Rotating shaft, 43: support member, 45: guide pin as a first movement guide member, 46: guide pin as a second movement guide member, 51: a stroke adjusting portion constituting a regulating means,
53a: immersion position restricting portion constituting restricting means, 53b ...
Protruding position restricting part constituting restricting means, 57: Stroke restricting piece constituting restricting means, 60a, 60b: Supporting cylinder part as supporting member, 61a, 61b ... Guide pin as first and second moving guide members , 70 ... rotating shaft.

Claims (1)

(57) [Claims] 1. A a rotary member for forward and reverse rotation by a drive motor, wherein the inserted through a cylindrical supporting member to the rotational center of the rotating member, first and second, which are provided on the inner peripheral surface of the support member
A moving guide member, an output shaft projecting or retracting from the case body while being inserted through the support member, and a guide surface provided on the output shaft for guiding the first or second moving guide member. A guide member having a spiral shape, the guide member having both ends separated in the circumferential direction of the output shaft, and a first movement guide member abutting on one end of the guide member to regulate the rotational movement thereof. A second regulating portion for regulating the rotational movement of the guide member by contacting a second moving guide member at the other end of the guide member.
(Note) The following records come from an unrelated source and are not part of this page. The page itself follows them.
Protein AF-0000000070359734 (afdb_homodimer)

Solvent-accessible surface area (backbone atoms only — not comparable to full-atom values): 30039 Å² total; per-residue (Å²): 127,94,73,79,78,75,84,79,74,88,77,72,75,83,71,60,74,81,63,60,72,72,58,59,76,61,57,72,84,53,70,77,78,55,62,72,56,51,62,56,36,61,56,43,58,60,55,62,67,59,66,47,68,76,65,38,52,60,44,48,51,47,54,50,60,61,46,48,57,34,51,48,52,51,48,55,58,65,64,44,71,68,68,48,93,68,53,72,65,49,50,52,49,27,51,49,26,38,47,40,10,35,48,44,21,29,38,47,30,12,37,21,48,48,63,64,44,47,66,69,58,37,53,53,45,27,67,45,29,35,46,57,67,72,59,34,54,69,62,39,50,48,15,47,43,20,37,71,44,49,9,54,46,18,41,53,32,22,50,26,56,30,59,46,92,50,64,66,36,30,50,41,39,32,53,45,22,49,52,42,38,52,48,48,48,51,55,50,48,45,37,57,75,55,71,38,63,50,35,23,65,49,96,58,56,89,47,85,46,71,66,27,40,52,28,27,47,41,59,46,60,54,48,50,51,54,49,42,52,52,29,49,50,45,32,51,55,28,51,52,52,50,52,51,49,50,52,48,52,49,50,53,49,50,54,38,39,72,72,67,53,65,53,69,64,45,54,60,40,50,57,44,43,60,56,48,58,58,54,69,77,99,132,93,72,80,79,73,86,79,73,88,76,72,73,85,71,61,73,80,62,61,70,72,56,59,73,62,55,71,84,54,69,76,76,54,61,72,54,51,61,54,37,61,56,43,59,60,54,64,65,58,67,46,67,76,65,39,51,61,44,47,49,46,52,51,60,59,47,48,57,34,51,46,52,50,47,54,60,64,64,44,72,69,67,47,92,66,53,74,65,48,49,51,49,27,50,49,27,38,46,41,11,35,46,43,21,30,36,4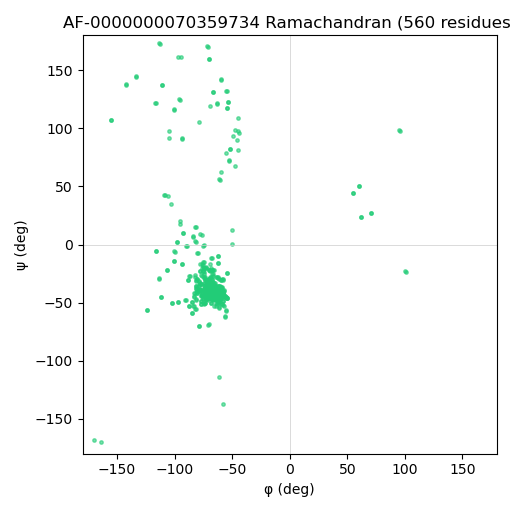7,30,12,37,21,49,48,63,64,45,49,64,67,58,36,52,52,45,26,67,47,29,35,47,55,67,74,59,35,53,70,62,39,49,48,15,46,44,19,37,71,44,50,9,54,46,19,40,52,32,21,50,26,57,31,58,46,90,50,64,66,36,29,50,40,39,32,52,46,21,48,51,42,38,53,49,47,48,52,56,50,49,45,37,57,74,55,71,38,62,50,35,25,68,50,96,58,56,90,46,85,46,72,65,26,41,52,27,29,48,41,58,47,59,53,50,52,52,53,49,43,53,52,28,50,50,45,32,51,55,28,50,52,52,48,53,50,47,50,52,48,54,50,50,53,49,50,53,39,40,72,71,67,53,65,52,69,63,46,53,61,40,50,59,44,43,61,56,48,59,58,55,70,77,98

Foldseek 3Di:
DDDPPPDPDDPPDPPPDPPPDPPPVVPPVPPDPQPVLQVVLVVLVVVLPVPDPVVVVVLVVQVVVLLPVLVVLLVVLVPPAQPDDADPVLVVLLVVLSCCLRPPQARLLAQCQQVVRRPSSVSVVCLLFVCSVVVPPLSNVSNNCSNPPLSVLSSVLSSCSRHDDDLVNLVSLQVNLVSLQVSLCSVLVVCVVVVVPGQASHPDLPDPDPSSCVRPVVSPVVVSVVSNVVSVVSNVVSVVSVVVVVVVVVVVQVVVVVVPDNCVVVVVVVVVVVVVVVVVVD/DDDPPPDPDDPPDPPPDPPPDVPPVVPPVPPDPQPVLQVVLVVLVVVLPVPDPVVVVVLVVQVVVLLPVLVVLLVVLVPPAQADDADPVLVVLLVVLSCCLRPPQARLLAQCQQVVRRPNSVSVVCLLFVCSVVVPPLSNVRNNCSNPPLSVLSSVLSSCSRHDDDLVNLVSLQVNLVSLQVSLCSVLVVCVVVVVPGQASHPDLPDPDPSSCVRPVVSPVVVSVVSNVVSVVSNVVSVVSVVVVVVVVVVVQVVVVVVPDNCVVVVVVVVVVVVVVVVVVD

Organism: Tetrahymena thermophila (strain SB210) (NCBI:txid312017)

Structure (mmCIF, N/CA/C/O backbone):
data_AF-0000000070359734-model_v1
#
loop_
_entity.id
_entity.type
_entity.pdbx_description
1 polymer 'Emopamil-binding protein'
#
loop_
_atom_site.group_PDB
_atom_site.id
_atom_site.type_symbol
_atom_site.label_atom_id
_atom_site.label_alt_id
_atom_site.label_comp_id
_atom_site.label_asym_id
_atom_site.label_entity_id
_atom_site.label_seq_id
_atom_site.pdbx_PDB_ins_code
_atom_site.Cartn_x
_atom_site.Cartn_y
_atom_site.Cartn_z
_atom_site.occupancy
_atom_site.B_iso_or_equiv
_atom_site.auth_seq_id
_atom_site.auth_comp_id
_atom_site.auth_asym_id
_atom_site.auth_atom_id
_atom_site.pdbx_PDB_model_num
ATOM 1 N N . MET A 1 1 ? 1.254 15.745 -61.584 1 18.11 1 MET A N 1
ATOM 2 C CA . MET A 1 1 ? 1.863 16.858 -60.862 1 18.11 1 MET A CA 1
ATOM 3 C C . MET A 1 1 ? 0.951 17.344 -59.741 1 18.11 1 MET A C 1
ATOM 5 O O . MET A 1 1 ? 1.425 17.877 -58.737 1 18.11 1 MET A O 1
ATOM 9 N N . LYS A 1 2 ? -0.346 17.772 -59.968 1 20.14 2 LYS A N 1
ATOM 10 C CA . LYS A 1 2 ? -0.707 18.801 -58.997 1 20.14 2 LYS A CA 1
ATOM 11 C C . LYS A 1 2 ? -0.836 18.213 -57.595 1 20.14 2 LYS A C 1
ATOM 13 O O . LYS A 1 2 ? -1.433 17.15 -57.414 1 20.14 2 LYS A O 1
ATOM 18 N N . LYS A 1 3 ? 0.048 18.757 -56.636 1 20.27 3 LYS A N 1
ATOM 19 C CA . LYS A 1 3 ? 0.55 18.782 -55.265 1 20.27 3 LYS A CA 1
ATOM 20 C C . LYS A 1 3 ? -0.562 19.126 -54.279 1 20.27 3 LYS A C 1
ATOM 22 O O . LYS A 1 3 ? -1.082 20.244 -54.286 1 20.27 3 LYS A O 1
ATOM 27 N N . ILE A 1 4 ? -1.542 18.254 -54.247 1 21.1 4 ILE A N 1
ATOM 28 C CA . ILE A 1 4 ? -2.634 18.56 -53.33 1 21.1 4 ILE A CA 1
ATOM 29 C C . ILE A 1 4 ? -2.071 18.916 -51.957 1 21.1 4 ILE A C 1
ATOM 31 O O . ILE A 1 4 ? -1.366 18.113 -51.34 1 21.1 4 ILE A O 1
ATOM 35 N N . ARG A 1 5 ? -1.853 20.256 -51.679 1 20.7 5 ARG A N 1
ATOM 36 C CA . ARG A 1 5 ? -1.435 21.078 -50.548 1 20.7 5 ARG A CA 1
ATOM 37 C C . ARG A 1 5 ? -2.161 20.664 -49.272 1 20.7 5 ARG A C 1
ATOM 39 O O . ARG A 1 5 ? -3.393 20.673 -49.221 1 20.7 5 ARG A O 1
ATOM 46 N N . GLY A 1 6 ? -1.636 19.561 -48.624 1 21.71 6 GLY A N 1
ATOM 47 C CA . GLY A 1 6 ? -1.994 18.939 -47.359 1 21.71 6 GLY A CA 1
ATOM 48 C C . GLY A 1 6 ? -2.206 19.942 -46.241 1 21.71 6 GLY A C 1
ATOM 49 O O . GLY A 1 6 ? -1.423 20.881 -46.085 1 21.71 6 GLY A O 1
ATOM 50 N N . LEU A 1 7 ? -3.468 20.3 -45.979 1 19.25 7 LEU A N 1
ATOM 51 C CA . LEU A 1 7 ? -4.014 21.238 -45.005 1 19.25 7 LEU A CA 1
ATOM 52 C C . LEU A 1 7 ? -3.335 21.072 -43.65 1 19.25 7 LEU A C 1
ATOM 54 O O . LEU A 1 7 ? -3.356 19.984 -43.07 1 19.25 7 LEU A O 1
ATOM 58 N N . LYS A 1 8 ? -2.25 21.901 -43.258 1 20.01 8 LYS A N 1
ATOM 59 C CA . LYS A 1 8 ? -1.398 22.323 -42.15 1 20.01 8 LYS A CA 1
ATOM 60 C C . LYS A 1 8 ? -2.232 22.736 -40.941 1 20.01 8 LYS A C 1
ATOM 62 O O . LYS A 1 8 ? -2.031 23.816 -40.381 1 20.01 8 LYS A O 1
ATOM 67 N N . ILE A 1 9 ? -3.526 22.46 -40.869 1 18.18 9 ILE A N 1
ATOM 68 C CA . ILE A 1 9 ? -4.233 23.336 -39.942 1 18.18 9 ILE A CA 1
ATOM 69 C C . ILE A 1 9 ? -3.612 23.224 -38.551 1 18.18 9 ILE A C 1
ATOM 71 O O . ILE A 1 9 ? -2.87 22.279 -38.27 1 18.18 9 ILE A O 1
ATOM 75 N N . CYS A 1 10 ? -4.462 23.143 -37.284 1 18.56 10 CYS A N 1
ATOM 76 C CA . CYS A 1 10 ? -4.777 23.941 -36.105 1 18.56 10 CYS A CA 1
ATOM 77 C C . CYS A 1 10 ? -4.078 23.387 -34.869 1 18.56 10 CYS A C 1
ATOM 79 O O . CYS A 1 10 ? -4.551 22.423 -34.263 1 18.56 10 CYS A O 1
ATOM 81 N N . SER A 1 11 ? -2.798 22.953 -34.877 1 19.61 11 SER A N 1
ATOM 82 C CA . SER A 1 11 ? -2.015 22.386 -33.784 1 19.61 11 SER A CA 1
ATOM 83 C C . SER A 1 11 ? -1.91 23.362 -32.616 1 19.61 11 SER A C 1
ATOM 85 O O . SER A 1 11 ? -1.472 22.988 -31.526 1 19.61 11 SER A O 1
ATOM 87 N N . LYS A 1 12 ? -1.931 24.694 -32.801 1 21.67 12 LYS A N 1
ATOM 88 C CA . LYS A 1 12 ? -1.278 25.655 -31.917 1 21.67 12 LYS A CA 1
ATOM 89 C C . LYS A 1 12 ? -2.045 25.806 -30.606 1 21.67 12 LYS A C 1
ATOM 91 O O . LYS A 1 12 ? -1.516 26.34 -29.629 1 21.67 12 LYS A O 1
ATOM 96 N N . GLN A 1 13 ? -3.352 25.837 -30.551 1 19.35 13 GLN A N 1
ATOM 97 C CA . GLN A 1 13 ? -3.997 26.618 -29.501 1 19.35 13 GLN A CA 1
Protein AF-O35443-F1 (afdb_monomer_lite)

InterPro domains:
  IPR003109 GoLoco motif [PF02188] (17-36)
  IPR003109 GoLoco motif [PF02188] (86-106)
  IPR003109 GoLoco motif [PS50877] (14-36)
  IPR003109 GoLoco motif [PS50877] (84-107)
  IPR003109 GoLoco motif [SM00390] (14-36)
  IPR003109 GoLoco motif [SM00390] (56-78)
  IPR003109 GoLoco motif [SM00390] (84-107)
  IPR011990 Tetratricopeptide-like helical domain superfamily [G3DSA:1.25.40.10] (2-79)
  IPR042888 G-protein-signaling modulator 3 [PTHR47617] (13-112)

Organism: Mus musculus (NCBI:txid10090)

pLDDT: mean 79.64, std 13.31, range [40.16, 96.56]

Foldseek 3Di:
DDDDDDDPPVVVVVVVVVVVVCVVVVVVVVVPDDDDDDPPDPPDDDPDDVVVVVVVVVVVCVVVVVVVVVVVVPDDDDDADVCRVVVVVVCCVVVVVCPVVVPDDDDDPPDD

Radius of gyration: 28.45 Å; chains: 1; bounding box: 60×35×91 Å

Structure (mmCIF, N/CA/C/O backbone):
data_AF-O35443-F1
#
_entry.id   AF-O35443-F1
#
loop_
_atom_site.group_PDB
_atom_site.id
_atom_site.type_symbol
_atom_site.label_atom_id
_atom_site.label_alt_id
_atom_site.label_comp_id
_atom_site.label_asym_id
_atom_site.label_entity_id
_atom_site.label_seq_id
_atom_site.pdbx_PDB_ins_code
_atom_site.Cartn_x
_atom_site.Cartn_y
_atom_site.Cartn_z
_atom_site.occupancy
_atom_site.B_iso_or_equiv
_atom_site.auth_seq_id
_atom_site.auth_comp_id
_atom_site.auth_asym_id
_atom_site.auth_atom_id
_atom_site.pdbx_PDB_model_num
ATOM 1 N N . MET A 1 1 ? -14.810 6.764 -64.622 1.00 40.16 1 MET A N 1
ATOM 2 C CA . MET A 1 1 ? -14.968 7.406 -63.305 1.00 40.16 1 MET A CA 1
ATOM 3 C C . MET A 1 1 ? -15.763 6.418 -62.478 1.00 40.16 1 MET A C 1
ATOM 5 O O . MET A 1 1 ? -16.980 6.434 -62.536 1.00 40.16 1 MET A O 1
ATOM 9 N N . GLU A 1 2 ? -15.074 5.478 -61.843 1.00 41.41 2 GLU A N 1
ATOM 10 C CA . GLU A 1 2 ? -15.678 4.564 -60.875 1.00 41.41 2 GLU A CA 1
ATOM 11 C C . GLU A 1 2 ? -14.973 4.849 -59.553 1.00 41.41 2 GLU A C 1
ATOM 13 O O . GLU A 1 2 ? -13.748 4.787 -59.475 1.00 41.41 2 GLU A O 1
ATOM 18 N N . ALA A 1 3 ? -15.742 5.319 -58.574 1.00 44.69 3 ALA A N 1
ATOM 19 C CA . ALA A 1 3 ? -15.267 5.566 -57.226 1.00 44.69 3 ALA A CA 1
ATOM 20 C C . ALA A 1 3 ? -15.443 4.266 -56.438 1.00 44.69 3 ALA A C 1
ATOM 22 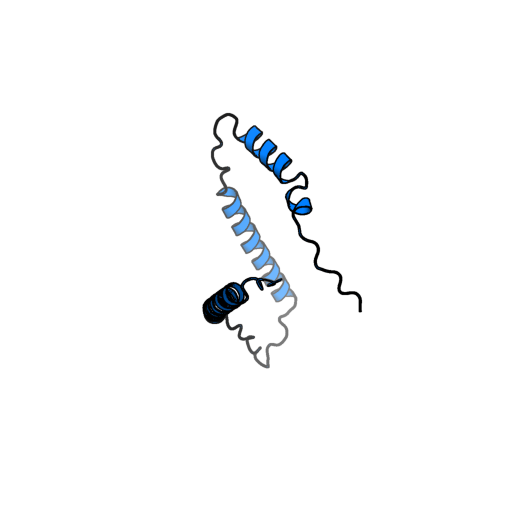O O . ALA A 1 3 ? -16.567 3.846 -56.162 1.00 44.69 3 ALA A O 1
ATOM 23 N N . GLU A 1 4 ? -14.327 3.617 -56.131 1.00 48.78 4 GLU A N 1
ATOM 24 C CA . GLU A 1 4 ? -14.257 2.450 -55.259 1.00 48.78 4 GLU A CA 1
ATOM 25 C C . GLU A 1 4 ? -14.575 2.904 -53.821 1.00 48.78 4 GLU A C 1
ATOM 27 O O . GLU A 1 4 ? -13.873 3.744 -53.255 1.00 48.78 4 GLU A O 1
ATOM 32 N N . ARG A 1 5 ? -15.696 2.434 -53.258 1.00 55.94 5 ARG A N 1
ATOM 33 C CA . ARG A 1 5 ? -16.060 2.678 -51.851 1.00 55.94 5 ARG A CA 1
ATOM 34 C C . ARG A 1 5 ? -15.177 1.803 -50.950 1.00 55.94 5 ARG A C 1
ATOM 36 O O . ARG A 1 5 ? -15.114 0.600 -51.206 1.00 55.94 5 ARG A O 1
ATOM 43 N N . PRO A 1 6 ? -14.546 2.339 -49.894 1.00 52.78 6 PRO A N 1
ATOM 44 C CA . PRO A 1 6 ? -13.752 1.524 -48.988 1.00 52.78 6 PRO A CA 1
ATOM 45 C C . PRO A 1 6 ? -14.652 0.771 -47.992 1.00 52.78 6 PRO A C 1
ATOM 47 O O . PRO A 1 6 ? -15.476 1.371 -47.314 1.00 52.78 6 PRO A O 1
ATOM 50 N N . GLN A 1 7 ? -14.483 -0.552 -47.972 1.00 55.19 7 GLN A N 1
ATOM 51 C CA . GLN A 1 7 ? -14.631 -1.510 -46.863 1.00 55.19 7 GLN A CA 1
ATOM 52 C C . GLN A 1 7 ? -15.420 -1.051 -45.607 1.00 55.19 7 GLN A C 1
ATOM 54 O O . GLN A 1 7 ? -14.819 -0.606 -44.635 1.00 55.19 7 GLN A O 1
ATOM 59 N N . GLU A 1 8 ? -16.745 -1.248 -45.584 1.00 55.66 8 GLU A N 1
ATOM 60 C CA . GLU A 1 8 ? -17.575 -1.169 -44.355 1.00 55.66 8 GLU A CA 1
ATOM 61 C C . GLU A 1 8 ? -17.622 -2.506 -43.574 1.00 55.66 8 GLU A C 1
ATOM 63 O O . GLU A 1 8 ? -17.841 -2.511 -42.367 1.00 55.66 8 GLU A O 1
ATOM 68 N N . GLU A 1 9 ? -17.325 -3.636 -44.224 1.00 57.56 9 GLU A N 1
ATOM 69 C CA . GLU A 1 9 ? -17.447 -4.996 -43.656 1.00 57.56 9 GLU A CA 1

Is provided with a restricting means for restricting the protrusion or immersion of the output shaft, and when the output shaft is moved in and out in a state where the first moving guide member is in contact with the first restricting portion, the second moving guide member is Without interfering with the second regulator,
When the output shaft is moved in and out in a state where the second movement guide member is in contact with the second regulating portion, the first movement guide member is moved to the first position.
An electric actuator, wherein the first and second moving guide members are provided at positions displaced in the direction of the inner peripheral surface of the support member so as not to interfere with the restricting portion.